I'm leaving tomorrow for Algeria and Morocco, where I expect to be working for the next few weeks. I'm not sure whether I'll be able to post things there, which could interfere with my plans to "launch" this thing on Inauguration Day. Stay tuned...

Friday, January 2, 2009

NYT calls out the Karzai family

The NYT's Dexter Filkins has said, more clearly than I have seen before, what Afghans have long understood and the international community has gradually come to appreciate: the Afghan government is deeply corrupt and the Karzai family is in on the game:

"Kept afloat by billions of dollars in American and other foreign aid, the government of Afghanistan is shot through with corruption and graft. From the lowliest traffic policeman to the family of President Hamid Karzai himself, the state built on the ruins of the Taliban government seven years ago now often seems to exist for little more than the enrichment of those who run it.
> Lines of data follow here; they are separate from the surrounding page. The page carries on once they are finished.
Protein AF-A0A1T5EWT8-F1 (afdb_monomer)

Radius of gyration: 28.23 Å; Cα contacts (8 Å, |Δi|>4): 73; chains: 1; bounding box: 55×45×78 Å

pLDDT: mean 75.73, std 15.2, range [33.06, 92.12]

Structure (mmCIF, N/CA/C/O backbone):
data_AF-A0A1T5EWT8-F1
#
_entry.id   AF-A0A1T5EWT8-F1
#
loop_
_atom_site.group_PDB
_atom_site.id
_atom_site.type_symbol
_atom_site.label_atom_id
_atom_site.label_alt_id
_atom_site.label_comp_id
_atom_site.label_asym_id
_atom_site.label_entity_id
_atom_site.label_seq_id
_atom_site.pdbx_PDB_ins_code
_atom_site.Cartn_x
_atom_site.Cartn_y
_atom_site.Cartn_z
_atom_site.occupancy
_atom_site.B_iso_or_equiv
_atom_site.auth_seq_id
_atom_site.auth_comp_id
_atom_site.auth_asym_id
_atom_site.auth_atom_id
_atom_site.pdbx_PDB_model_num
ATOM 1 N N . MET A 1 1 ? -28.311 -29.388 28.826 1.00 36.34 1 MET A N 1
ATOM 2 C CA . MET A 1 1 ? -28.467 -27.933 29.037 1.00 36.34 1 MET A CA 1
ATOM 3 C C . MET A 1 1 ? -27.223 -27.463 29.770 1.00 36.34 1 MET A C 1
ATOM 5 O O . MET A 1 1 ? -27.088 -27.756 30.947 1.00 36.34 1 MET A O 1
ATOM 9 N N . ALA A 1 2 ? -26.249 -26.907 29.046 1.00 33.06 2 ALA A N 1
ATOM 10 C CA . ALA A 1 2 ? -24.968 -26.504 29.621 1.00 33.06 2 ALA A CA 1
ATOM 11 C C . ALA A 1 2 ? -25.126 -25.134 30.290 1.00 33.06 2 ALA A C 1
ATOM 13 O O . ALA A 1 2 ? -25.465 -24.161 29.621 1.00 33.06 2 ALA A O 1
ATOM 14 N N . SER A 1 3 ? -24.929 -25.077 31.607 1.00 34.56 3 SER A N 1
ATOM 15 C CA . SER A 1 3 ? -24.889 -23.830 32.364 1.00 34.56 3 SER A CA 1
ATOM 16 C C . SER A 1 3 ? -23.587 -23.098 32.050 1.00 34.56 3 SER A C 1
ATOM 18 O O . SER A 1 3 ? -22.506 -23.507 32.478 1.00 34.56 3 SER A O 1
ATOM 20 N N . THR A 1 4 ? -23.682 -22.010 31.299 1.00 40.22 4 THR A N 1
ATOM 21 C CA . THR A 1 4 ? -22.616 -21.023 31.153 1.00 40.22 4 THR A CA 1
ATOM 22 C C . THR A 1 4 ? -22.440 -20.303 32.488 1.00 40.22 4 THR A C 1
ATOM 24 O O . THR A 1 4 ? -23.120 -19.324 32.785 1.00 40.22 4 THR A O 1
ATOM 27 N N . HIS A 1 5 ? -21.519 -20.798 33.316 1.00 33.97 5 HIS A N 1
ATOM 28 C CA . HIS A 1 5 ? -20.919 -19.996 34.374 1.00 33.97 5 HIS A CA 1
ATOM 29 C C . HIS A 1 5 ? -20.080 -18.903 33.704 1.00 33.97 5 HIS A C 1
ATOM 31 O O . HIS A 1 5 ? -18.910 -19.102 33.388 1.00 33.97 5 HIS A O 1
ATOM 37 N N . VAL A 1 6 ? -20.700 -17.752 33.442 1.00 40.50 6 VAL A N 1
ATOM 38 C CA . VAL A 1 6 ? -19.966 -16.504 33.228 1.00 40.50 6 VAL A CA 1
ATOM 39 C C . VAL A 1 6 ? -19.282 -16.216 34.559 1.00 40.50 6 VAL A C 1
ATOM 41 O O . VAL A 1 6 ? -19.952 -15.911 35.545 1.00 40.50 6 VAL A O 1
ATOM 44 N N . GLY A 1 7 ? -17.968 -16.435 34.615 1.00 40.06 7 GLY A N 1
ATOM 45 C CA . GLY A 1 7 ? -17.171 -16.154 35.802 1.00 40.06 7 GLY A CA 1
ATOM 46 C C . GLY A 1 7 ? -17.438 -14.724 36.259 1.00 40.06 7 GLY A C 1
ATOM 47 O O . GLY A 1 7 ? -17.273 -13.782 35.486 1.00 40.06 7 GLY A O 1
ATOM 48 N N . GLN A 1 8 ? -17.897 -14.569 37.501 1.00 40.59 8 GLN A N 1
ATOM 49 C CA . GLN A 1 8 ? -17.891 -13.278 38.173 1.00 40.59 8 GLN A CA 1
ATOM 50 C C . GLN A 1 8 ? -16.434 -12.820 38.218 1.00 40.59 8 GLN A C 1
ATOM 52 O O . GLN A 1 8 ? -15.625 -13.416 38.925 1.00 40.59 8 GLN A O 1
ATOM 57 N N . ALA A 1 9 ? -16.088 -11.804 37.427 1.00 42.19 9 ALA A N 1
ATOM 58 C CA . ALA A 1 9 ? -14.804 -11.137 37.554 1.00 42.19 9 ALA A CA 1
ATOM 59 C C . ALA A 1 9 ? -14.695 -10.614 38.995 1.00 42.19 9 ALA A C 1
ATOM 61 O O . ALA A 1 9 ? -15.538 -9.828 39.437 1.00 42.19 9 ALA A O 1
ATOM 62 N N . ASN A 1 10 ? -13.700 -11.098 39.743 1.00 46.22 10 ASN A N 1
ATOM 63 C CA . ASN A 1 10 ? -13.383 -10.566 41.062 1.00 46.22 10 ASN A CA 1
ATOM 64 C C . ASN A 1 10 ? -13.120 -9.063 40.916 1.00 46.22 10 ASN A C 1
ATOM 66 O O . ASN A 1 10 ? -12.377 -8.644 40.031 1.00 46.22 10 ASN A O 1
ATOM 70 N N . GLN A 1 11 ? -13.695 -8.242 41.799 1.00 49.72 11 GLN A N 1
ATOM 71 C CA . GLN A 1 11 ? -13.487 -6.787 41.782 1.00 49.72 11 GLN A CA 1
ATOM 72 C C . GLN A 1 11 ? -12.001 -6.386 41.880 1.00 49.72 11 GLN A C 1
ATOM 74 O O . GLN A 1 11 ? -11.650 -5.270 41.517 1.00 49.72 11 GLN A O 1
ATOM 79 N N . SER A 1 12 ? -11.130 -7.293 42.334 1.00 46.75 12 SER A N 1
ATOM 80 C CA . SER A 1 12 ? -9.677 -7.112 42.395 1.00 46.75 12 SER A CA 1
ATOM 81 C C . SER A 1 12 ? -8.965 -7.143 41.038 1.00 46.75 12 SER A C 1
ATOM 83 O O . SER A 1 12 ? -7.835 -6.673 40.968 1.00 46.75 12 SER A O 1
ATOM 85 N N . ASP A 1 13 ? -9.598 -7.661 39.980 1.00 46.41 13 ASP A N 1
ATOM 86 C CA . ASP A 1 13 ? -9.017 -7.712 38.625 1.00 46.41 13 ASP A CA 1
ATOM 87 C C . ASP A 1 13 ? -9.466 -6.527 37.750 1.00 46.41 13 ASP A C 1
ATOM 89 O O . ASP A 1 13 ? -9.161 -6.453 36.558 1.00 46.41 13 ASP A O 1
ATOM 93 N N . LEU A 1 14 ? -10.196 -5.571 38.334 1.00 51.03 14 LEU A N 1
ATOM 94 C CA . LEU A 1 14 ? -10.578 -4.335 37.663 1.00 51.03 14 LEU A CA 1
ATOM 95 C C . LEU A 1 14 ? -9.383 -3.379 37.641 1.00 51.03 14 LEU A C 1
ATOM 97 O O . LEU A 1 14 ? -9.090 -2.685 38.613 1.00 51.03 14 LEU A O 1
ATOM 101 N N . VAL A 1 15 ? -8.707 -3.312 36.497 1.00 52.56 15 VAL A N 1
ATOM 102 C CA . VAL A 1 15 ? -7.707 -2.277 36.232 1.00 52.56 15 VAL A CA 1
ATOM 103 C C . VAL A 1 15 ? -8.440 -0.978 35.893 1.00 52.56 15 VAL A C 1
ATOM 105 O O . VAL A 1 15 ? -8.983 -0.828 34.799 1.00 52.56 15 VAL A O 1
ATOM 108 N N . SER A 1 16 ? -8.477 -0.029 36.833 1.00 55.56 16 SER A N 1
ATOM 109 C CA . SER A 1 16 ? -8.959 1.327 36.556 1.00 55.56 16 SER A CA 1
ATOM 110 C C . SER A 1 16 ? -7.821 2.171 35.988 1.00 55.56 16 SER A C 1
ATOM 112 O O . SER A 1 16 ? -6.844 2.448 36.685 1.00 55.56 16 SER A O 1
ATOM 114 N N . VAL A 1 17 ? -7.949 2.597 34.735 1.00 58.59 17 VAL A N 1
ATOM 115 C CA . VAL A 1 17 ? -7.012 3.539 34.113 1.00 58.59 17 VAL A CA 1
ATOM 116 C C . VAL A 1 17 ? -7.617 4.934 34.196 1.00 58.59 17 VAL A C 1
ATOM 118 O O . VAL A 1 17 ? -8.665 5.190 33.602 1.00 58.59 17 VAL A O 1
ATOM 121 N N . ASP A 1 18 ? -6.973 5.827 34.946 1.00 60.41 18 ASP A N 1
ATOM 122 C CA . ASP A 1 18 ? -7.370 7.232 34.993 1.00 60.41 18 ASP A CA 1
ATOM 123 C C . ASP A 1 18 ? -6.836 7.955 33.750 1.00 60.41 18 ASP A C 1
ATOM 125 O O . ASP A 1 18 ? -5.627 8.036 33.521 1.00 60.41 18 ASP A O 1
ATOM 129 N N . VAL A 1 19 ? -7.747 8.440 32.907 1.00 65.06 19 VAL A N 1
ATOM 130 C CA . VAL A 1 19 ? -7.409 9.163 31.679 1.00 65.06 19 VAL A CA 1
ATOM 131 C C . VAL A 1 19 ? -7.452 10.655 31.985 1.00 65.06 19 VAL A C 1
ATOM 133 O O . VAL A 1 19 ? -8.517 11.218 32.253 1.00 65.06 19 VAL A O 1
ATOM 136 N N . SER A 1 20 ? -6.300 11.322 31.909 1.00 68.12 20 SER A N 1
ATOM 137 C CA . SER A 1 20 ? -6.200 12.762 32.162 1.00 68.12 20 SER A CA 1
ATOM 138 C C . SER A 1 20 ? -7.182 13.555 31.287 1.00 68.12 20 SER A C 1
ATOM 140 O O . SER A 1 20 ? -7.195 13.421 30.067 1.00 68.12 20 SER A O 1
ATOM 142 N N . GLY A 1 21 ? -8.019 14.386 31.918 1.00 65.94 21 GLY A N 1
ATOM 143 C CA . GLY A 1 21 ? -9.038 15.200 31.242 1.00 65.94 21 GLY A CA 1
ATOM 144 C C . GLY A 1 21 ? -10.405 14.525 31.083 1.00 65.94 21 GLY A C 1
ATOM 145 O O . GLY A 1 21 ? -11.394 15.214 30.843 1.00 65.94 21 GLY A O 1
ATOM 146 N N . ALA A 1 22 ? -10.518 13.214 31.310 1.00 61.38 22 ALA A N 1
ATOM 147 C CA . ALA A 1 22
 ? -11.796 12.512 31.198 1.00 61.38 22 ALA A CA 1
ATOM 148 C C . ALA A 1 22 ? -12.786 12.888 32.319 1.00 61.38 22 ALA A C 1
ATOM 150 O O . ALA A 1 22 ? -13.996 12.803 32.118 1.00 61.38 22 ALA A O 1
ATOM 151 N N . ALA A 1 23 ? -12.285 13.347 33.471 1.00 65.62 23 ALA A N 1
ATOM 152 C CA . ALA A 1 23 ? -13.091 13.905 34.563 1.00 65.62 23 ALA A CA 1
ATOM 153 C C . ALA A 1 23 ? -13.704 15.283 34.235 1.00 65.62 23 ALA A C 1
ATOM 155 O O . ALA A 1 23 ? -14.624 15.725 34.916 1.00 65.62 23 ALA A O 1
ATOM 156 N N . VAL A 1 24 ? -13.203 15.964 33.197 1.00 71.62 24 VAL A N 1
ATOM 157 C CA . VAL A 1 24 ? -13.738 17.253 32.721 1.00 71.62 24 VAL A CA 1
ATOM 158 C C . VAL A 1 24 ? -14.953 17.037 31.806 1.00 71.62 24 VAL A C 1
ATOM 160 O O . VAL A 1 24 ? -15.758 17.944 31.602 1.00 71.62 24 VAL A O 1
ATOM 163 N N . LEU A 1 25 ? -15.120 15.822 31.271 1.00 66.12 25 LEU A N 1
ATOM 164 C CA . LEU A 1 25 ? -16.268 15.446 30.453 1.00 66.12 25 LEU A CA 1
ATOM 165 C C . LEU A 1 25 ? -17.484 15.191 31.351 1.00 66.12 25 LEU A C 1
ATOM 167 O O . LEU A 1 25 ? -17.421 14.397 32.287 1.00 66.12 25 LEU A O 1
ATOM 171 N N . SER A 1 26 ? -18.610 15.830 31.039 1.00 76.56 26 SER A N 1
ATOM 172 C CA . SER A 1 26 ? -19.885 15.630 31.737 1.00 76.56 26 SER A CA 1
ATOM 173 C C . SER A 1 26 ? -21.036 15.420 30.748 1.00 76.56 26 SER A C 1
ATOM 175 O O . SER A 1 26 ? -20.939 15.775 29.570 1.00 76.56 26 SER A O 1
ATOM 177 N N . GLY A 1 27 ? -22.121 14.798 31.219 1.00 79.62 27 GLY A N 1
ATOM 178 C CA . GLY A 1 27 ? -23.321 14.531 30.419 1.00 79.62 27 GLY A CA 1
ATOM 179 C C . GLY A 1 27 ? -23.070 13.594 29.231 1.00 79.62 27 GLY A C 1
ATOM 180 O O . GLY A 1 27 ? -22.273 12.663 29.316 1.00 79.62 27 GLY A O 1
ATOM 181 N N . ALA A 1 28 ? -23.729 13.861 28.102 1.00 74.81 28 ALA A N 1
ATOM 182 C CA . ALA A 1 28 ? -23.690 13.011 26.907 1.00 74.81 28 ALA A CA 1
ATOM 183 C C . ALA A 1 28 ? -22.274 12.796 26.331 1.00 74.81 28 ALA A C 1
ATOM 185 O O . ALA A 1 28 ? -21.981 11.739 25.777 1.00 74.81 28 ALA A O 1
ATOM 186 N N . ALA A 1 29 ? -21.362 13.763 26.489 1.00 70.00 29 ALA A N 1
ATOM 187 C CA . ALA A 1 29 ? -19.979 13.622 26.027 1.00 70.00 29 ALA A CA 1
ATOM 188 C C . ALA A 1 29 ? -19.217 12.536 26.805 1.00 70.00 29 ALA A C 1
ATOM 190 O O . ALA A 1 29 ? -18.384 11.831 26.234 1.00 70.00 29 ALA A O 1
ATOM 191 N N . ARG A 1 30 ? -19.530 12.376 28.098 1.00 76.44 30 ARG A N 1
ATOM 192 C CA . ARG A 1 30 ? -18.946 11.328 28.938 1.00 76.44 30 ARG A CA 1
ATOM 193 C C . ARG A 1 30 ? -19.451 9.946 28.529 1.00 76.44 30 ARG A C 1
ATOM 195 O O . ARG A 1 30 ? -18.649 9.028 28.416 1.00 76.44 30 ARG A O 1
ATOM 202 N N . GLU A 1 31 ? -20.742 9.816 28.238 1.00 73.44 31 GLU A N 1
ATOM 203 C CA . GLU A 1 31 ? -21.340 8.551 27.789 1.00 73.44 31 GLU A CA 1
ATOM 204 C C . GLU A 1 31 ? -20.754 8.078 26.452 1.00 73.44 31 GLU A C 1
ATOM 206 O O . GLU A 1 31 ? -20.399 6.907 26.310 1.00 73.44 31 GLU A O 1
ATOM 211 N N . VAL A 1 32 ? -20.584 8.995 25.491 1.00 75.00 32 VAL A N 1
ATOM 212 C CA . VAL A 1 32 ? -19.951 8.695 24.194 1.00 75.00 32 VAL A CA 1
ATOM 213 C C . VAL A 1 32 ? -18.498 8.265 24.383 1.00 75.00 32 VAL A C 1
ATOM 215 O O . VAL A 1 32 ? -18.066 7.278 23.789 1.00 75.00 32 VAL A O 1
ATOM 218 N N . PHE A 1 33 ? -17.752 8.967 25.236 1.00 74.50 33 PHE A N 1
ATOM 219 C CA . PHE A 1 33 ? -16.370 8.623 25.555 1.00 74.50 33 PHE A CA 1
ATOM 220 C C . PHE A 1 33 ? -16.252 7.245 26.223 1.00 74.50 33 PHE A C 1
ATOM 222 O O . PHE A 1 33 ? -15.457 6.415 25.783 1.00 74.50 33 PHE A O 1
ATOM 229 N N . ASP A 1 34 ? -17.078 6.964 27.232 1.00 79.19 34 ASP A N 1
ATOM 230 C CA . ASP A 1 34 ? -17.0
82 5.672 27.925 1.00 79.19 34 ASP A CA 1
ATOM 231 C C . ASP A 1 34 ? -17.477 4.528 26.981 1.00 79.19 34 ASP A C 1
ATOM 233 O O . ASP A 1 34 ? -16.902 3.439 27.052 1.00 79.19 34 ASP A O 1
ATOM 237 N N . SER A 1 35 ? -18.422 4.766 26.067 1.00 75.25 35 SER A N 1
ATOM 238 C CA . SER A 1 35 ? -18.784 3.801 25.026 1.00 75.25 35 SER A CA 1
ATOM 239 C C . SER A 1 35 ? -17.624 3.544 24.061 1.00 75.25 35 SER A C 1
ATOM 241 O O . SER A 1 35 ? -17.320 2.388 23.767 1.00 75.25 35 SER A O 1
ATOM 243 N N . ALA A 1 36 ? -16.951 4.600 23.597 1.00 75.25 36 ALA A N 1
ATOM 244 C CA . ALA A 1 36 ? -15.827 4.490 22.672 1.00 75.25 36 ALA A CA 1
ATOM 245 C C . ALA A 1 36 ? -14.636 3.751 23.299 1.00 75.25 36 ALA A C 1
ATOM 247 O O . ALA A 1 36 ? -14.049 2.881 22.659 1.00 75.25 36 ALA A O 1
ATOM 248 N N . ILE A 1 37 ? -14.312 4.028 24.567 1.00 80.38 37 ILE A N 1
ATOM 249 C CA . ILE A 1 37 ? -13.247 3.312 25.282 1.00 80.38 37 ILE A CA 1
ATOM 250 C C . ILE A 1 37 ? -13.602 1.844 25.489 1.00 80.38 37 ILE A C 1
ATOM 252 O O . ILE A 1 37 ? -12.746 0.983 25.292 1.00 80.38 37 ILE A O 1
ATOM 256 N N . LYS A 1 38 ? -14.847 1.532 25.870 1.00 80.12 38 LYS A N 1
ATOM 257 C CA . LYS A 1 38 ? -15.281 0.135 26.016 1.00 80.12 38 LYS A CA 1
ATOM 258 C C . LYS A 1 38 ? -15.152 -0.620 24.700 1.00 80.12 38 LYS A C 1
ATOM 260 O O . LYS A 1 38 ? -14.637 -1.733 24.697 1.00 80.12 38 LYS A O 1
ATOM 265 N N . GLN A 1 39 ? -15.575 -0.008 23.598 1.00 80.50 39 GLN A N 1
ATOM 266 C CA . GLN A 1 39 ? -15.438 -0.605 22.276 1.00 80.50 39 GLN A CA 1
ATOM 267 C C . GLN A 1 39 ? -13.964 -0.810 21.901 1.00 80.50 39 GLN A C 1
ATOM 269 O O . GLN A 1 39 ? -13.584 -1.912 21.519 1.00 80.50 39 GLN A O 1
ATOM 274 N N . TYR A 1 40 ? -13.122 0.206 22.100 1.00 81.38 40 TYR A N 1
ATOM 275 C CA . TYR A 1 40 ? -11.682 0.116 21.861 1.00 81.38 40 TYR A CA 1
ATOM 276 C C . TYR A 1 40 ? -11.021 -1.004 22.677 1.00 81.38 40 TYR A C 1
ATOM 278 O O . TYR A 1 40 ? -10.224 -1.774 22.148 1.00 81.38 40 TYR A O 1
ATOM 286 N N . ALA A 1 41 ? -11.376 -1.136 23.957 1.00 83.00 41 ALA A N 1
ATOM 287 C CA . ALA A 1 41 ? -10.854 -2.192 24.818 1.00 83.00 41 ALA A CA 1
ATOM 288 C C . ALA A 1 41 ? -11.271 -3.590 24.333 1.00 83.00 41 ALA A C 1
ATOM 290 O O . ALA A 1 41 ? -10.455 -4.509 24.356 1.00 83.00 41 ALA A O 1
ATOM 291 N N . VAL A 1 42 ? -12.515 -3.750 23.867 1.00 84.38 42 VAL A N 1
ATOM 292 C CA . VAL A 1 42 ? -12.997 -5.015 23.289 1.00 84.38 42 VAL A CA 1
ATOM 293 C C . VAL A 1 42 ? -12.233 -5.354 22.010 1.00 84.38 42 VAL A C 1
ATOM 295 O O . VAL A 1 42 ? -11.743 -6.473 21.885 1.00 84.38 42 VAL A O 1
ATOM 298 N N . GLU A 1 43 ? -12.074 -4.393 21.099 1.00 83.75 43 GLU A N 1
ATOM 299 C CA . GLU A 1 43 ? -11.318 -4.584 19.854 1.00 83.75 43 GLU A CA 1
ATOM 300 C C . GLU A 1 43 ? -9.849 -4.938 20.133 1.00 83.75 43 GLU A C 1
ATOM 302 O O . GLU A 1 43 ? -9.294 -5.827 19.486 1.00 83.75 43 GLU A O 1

A raft of investigations has concluded that people at the highest levels of the Karzai administration, including President Karzai’s own brother, Ahmed Wali Karzai, are cooperating in the country’s opium trade, now the world’s largest. In the streets and government offices, hardly a public transaction seems to unfold here that does not carry with it the requirement of a bribe, a gift, or, in case you are a beggar, “harchee” — whatever you have in your pocket."

Most surprising to me was the article's suggestion that Dr. Abdul Jabbar Sabit, until recently the Attorney General, was himself a part of the corruption he gained considerable fame for combating; I met Dr. Sabit in Kabul and heard a great deal from others about his honesty. In any case, the dysfunctionality of the Karzai government will pose a major challenge to the incoming administration; until aid money starts making it past bureaucrats' pockets, it will not start to rebuild the country.

Tuesday, December 30, 2008

More about conditionality on foreign assistance

My friend Mauro sent me a NYT op-ed which was written by four members of the Board of Directors of the Milennium Challenge Corporation (among them Senator Bill Frist). In it, the Directors argue that the incoming administration should adopt the MCC as a central tool of its development policy. I have written before about the importance of attaching conditionality to U.S. foreign assistance; the Corporation takes a somewhat different approach - called indicator-based competition - by making countries compete for aid on the basis of their performance on a range of relevant criteria:

"Aid works best in countries whose governments are capable and committed. Before directing any American aid to a country, the corporation measures its performance on 17 indicators of democratic government, anti-corruption efforts, investments in health and education (particularly for girls) and economic freedom. Only those countries that perform strongly are allowed to compete for a five-year compact that makes them eligible to receive American aid for programs intended to reduce poverty and stimulate economic growth."

Mauro pointed out that the willingness of countries like China, Korea, Qatar, and Brazil to deliver no-strings-attached assistance (often in return for natural resources or support at the UN) has undercut the efficacy of U.S. conditionality. While the MCC has received mixed reviews in some quarters, it could represent the best way to make sure that U.S. foreign assistance benefits the people it is intended to help.